Look through the entries below and show every line containing the word "nucleoside".

>>>

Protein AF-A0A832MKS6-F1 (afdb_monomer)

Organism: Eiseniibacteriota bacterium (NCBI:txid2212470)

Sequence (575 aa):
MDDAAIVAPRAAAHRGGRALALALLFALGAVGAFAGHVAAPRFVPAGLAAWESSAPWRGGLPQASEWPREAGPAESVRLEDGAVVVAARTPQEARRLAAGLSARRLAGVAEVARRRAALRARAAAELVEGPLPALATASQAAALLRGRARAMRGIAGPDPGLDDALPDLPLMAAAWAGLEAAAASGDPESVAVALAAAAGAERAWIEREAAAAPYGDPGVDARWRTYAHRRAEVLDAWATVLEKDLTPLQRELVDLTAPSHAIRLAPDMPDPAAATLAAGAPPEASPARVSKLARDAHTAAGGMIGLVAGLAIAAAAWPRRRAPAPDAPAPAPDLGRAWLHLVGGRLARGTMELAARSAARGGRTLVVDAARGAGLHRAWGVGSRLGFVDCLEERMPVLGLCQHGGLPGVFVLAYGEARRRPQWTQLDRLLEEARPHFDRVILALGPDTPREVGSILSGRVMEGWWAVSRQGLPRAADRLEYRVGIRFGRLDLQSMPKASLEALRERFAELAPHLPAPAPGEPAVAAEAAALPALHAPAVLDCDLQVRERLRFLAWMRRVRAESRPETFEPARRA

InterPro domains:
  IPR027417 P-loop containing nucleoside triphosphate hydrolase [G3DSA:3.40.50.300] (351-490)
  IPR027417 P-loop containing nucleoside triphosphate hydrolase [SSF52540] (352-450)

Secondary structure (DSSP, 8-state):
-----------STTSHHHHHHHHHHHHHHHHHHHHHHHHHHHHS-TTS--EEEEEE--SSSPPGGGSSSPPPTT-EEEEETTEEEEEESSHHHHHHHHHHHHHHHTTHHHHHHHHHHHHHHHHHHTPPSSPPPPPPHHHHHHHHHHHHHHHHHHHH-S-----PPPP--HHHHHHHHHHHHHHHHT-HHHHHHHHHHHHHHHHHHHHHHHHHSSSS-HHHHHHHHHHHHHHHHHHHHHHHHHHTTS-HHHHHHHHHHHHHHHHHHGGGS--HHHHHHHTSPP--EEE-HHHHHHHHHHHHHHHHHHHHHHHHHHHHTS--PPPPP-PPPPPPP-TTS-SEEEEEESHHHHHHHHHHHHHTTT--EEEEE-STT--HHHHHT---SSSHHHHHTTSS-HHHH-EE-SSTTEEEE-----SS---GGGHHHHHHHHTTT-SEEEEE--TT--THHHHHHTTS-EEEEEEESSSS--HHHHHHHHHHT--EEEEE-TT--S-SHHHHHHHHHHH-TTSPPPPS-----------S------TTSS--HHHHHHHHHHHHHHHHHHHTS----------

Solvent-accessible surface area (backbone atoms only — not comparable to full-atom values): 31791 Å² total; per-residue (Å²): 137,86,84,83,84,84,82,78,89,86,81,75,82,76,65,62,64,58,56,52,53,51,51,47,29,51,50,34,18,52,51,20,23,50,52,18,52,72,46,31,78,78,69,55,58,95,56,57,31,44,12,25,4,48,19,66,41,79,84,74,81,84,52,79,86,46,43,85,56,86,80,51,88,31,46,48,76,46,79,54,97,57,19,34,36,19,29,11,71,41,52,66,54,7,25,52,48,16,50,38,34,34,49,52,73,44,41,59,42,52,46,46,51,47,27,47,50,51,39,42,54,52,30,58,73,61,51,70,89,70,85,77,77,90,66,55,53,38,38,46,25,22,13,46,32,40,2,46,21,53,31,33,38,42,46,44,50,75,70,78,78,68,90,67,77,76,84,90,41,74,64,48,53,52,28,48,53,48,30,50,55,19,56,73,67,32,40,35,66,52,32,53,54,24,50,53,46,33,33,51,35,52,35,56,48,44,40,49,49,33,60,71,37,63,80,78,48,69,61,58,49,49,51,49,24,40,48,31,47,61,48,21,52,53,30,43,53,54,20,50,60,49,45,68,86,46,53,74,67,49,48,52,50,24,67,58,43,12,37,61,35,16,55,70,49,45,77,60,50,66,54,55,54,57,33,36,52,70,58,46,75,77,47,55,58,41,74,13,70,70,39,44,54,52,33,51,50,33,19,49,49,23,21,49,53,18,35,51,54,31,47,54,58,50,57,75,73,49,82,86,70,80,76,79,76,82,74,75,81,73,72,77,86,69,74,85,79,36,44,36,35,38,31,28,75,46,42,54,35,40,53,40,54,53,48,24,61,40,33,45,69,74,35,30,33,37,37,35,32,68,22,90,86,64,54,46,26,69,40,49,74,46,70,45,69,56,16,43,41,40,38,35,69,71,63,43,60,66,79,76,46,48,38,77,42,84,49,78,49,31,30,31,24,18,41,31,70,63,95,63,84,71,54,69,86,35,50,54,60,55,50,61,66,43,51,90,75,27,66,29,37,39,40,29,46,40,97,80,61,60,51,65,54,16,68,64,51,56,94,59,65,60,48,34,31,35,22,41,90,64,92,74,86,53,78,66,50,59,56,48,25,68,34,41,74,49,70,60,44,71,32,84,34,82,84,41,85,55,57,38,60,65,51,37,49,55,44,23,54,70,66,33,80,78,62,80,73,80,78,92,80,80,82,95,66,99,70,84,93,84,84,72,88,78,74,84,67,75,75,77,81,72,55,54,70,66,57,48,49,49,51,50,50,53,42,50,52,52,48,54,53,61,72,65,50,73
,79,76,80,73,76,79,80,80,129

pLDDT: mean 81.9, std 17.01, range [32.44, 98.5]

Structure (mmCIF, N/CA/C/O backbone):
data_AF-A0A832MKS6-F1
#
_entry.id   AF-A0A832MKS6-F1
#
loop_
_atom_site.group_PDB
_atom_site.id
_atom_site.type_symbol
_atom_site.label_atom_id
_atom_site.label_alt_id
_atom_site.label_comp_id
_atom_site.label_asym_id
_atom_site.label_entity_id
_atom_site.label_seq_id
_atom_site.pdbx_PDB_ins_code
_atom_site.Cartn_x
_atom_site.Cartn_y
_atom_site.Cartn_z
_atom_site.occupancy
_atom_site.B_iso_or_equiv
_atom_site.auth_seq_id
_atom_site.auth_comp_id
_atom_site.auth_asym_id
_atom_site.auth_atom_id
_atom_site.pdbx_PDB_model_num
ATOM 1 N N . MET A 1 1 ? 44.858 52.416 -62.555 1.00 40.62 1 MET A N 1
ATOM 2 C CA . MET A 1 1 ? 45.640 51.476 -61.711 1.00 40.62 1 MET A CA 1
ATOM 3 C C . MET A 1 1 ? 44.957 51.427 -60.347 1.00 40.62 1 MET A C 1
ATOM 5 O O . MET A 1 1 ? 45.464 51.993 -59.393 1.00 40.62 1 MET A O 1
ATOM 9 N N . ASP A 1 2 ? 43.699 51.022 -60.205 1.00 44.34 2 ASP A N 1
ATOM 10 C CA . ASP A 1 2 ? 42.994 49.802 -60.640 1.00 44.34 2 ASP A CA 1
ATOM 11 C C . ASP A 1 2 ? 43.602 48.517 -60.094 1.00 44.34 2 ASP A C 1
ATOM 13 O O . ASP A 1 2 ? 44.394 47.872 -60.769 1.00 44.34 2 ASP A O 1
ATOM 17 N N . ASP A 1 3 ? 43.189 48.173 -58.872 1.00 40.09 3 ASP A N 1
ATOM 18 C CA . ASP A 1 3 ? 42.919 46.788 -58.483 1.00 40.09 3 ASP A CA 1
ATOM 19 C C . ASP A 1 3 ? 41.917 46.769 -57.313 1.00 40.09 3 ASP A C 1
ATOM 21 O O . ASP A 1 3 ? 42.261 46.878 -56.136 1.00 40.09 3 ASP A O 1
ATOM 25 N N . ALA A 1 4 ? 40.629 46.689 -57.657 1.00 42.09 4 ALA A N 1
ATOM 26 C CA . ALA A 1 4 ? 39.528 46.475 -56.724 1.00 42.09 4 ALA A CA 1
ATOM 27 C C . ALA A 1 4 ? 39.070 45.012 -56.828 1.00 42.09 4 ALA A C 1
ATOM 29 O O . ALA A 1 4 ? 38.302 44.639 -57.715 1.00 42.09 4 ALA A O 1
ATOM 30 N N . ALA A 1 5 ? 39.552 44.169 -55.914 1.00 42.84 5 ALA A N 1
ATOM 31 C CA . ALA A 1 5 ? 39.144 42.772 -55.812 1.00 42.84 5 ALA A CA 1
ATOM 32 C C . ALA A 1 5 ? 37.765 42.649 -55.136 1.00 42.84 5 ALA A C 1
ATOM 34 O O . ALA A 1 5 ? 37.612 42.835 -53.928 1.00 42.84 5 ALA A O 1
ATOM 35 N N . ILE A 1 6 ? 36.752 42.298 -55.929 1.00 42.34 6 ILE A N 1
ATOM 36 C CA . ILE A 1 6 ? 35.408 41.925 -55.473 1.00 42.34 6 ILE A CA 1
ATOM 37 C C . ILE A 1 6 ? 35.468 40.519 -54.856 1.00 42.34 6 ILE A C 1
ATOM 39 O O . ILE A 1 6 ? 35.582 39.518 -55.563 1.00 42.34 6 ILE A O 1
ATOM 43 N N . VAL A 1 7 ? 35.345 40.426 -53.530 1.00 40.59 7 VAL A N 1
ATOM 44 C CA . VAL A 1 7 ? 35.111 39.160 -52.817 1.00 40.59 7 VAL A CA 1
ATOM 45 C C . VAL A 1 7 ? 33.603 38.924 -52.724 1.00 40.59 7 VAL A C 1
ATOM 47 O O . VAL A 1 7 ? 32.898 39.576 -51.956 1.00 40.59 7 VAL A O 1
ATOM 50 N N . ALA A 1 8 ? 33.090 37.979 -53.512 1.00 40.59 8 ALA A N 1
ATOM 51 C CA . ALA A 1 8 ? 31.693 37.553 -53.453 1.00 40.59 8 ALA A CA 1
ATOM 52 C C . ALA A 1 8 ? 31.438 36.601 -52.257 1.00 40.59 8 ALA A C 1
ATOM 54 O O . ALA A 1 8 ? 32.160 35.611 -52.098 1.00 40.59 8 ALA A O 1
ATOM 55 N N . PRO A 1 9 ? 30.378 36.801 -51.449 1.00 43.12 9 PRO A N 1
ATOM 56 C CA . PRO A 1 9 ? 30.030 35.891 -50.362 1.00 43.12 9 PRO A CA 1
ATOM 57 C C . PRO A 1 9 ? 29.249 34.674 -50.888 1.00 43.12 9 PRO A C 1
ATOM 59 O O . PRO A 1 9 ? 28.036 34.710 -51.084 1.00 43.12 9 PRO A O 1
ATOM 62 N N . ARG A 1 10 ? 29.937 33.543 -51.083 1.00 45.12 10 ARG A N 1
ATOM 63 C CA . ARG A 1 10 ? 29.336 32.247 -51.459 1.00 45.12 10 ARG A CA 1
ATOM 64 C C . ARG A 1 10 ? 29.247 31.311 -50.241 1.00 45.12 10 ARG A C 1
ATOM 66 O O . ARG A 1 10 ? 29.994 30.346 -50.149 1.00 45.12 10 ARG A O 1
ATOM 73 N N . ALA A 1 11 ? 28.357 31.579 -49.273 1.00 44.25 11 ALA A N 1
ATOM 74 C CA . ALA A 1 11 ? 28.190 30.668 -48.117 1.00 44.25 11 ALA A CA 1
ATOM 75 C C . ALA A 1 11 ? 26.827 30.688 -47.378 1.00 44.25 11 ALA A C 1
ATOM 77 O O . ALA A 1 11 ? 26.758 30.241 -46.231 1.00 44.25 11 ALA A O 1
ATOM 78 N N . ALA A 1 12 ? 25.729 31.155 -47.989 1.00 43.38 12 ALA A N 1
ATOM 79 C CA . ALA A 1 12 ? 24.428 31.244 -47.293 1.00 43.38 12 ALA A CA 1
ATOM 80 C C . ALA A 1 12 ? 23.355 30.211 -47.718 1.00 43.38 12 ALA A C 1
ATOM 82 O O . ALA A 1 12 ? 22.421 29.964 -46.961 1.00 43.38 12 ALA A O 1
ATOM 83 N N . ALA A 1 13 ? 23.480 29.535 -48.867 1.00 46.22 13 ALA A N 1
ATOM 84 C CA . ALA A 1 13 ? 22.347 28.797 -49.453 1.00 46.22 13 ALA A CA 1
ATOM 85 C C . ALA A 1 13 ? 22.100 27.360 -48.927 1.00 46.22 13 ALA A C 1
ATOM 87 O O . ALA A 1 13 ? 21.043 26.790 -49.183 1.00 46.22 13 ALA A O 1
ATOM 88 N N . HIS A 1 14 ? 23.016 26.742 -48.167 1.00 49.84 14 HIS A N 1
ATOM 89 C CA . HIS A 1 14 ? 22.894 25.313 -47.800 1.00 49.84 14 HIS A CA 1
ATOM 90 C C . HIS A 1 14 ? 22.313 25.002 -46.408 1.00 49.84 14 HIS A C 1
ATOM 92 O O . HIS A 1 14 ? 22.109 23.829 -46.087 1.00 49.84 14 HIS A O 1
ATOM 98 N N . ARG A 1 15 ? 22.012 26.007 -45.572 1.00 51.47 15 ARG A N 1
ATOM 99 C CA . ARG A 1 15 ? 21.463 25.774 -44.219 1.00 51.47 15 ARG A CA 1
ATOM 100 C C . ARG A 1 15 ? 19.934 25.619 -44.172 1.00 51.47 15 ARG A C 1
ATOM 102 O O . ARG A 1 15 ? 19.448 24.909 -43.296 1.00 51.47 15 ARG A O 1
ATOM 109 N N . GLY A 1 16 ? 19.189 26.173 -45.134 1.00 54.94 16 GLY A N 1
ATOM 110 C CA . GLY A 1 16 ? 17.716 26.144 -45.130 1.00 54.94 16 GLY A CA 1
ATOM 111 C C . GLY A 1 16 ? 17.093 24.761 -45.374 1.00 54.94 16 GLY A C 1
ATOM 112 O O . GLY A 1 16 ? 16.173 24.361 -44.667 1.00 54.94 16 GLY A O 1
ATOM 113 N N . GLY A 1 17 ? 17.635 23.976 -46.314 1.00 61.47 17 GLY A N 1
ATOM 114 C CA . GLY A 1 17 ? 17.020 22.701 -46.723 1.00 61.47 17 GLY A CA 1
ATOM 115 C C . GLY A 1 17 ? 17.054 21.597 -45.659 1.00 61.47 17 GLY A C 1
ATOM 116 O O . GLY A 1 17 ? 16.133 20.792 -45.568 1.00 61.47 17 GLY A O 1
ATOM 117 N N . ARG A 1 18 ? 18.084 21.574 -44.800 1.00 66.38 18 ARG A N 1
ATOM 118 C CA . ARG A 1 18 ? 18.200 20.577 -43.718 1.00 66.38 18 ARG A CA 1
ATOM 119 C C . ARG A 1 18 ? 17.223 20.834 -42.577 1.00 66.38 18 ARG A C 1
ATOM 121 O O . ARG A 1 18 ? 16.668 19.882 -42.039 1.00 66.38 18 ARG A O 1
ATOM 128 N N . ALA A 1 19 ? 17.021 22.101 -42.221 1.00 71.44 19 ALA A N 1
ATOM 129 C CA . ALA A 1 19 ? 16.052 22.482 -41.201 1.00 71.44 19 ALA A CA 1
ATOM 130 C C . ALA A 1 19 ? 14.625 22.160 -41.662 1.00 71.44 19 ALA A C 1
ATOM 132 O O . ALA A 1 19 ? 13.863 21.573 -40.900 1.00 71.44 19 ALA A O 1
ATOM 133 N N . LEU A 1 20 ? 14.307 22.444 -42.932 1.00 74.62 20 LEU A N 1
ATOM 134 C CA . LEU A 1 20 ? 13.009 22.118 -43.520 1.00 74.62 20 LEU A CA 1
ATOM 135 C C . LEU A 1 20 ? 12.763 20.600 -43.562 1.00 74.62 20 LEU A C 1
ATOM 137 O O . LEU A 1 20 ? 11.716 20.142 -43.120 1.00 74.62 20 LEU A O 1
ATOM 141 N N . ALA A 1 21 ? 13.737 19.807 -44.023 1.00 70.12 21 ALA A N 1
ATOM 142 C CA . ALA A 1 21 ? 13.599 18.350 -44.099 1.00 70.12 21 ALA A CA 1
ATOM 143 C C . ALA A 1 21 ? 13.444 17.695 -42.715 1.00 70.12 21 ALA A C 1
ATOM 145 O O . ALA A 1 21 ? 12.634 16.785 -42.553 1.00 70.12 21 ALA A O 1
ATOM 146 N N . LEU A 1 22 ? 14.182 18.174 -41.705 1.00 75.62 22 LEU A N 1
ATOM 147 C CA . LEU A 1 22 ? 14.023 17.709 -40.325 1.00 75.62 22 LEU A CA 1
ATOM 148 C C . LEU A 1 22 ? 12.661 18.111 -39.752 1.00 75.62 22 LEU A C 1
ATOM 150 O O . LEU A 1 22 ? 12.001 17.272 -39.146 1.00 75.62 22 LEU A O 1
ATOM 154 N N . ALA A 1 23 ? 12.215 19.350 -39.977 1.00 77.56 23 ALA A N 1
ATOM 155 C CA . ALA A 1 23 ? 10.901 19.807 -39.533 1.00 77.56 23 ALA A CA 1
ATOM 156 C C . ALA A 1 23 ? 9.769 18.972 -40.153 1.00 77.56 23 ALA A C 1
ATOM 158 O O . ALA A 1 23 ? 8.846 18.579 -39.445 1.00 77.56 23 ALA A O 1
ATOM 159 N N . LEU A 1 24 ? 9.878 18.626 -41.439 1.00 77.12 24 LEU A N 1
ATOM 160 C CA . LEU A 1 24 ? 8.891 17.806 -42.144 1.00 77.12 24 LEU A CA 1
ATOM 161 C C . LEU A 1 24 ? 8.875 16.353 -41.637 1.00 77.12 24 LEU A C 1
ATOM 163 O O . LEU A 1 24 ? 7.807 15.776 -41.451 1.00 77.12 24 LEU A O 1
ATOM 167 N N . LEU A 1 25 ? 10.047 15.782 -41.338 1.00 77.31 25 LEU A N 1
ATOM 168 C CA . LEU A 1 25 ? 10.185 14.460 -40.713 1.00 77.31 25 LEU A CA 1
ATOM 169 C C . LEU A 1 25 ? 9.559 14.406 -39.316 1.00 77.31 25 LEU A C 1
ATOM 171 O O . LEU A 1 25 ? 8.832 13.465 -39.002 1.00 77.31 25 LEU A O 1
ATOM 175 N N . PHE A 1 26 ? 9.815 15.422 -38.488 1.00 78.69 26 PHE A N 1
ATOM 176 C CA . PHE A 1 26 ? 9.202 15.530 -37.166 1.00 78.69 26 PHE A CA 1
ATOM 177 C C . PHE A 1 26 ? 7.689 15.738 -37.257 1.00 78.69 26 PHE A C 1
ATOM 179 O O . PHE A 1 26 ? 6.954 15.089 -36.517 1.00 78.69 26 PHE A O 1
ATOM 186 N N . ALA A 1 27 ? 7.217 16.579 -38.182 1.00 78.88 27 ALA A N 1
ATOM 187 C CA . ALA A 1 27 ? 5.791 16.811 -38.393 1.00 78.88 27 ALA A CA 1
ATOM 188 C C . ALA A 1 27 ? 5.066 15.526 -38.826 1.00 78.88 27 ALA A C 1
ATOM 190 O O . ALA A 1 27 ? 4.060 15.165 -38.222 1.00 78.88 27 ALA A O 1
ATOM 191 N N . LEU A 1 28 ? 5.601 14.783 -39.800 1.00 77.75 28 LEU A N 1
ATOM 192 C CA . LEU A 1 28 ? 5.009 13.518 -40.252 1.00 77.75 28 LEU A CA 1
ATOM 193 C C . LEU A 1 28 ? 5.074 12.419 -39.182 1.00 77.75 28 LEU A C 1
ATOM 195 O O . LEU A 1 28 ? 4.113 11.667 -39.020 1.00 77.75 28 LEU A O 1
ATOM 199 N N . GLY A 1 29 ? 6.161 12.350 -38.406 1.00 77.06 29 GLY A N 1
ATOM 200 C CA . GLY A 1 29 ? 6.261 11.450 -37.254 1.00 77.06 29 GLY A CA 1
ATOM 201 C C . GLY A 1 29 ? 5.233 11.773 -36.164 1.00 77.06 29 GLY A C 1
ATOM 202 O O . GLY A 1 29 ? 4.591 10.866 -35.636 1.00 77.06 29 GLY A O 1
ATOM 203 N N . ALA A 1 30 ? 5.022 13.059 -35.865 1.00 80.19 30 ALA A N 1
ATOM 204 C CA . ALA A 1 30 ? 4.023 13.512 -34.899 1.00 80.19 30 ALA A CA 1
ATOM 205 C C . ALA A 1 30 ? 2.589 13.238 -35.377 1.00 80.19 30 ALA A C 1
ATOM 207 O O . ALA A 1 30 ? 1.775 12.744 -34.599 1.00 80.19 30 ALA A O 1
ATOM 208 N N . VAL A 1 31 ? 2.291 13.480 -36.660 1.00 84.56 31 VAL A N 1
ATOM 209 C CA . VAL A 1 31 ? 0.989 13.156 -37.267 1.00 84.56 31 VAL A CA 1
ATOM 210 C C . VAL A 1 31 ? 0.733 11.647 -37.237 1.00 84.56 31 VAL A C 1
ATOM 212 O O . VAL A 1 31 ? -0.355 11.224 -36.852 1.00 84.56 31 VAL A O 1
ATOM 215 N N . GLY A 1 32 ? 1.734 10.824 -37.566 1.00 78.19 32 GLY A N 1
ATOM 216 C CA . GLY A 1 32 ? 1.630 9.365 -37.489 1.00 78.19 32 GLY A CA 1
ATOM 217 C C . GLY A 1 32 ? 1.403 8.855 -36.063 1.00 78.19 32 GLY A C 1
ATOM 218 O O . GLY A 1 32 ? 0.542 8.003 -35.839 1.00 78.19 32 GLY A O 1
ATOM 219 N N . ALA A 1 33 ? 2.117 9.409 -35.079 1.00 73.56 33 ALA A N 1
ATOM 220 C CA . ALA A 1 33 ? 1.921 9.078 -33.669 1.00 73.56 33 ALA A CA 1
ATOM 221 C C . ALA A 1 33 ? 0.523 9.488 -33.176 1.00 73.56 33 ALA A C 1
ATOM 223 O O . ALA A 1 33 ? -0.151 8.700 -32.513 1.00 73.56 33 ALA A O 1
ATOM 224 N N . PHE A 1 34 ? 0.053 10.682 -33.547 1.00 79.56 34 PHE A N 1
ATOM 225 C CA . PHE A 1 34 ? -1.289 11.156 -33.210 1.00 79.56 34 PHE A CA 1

<<<

• Task solution:
  IPR027417 P-loop containing nucleoside triphosphate hydrolase [G3DSA:3.40.50.300] (351-490)
  IPR027417 P-loop containing nucleoside triphosphate hydrolase [SSF52540] (352-450)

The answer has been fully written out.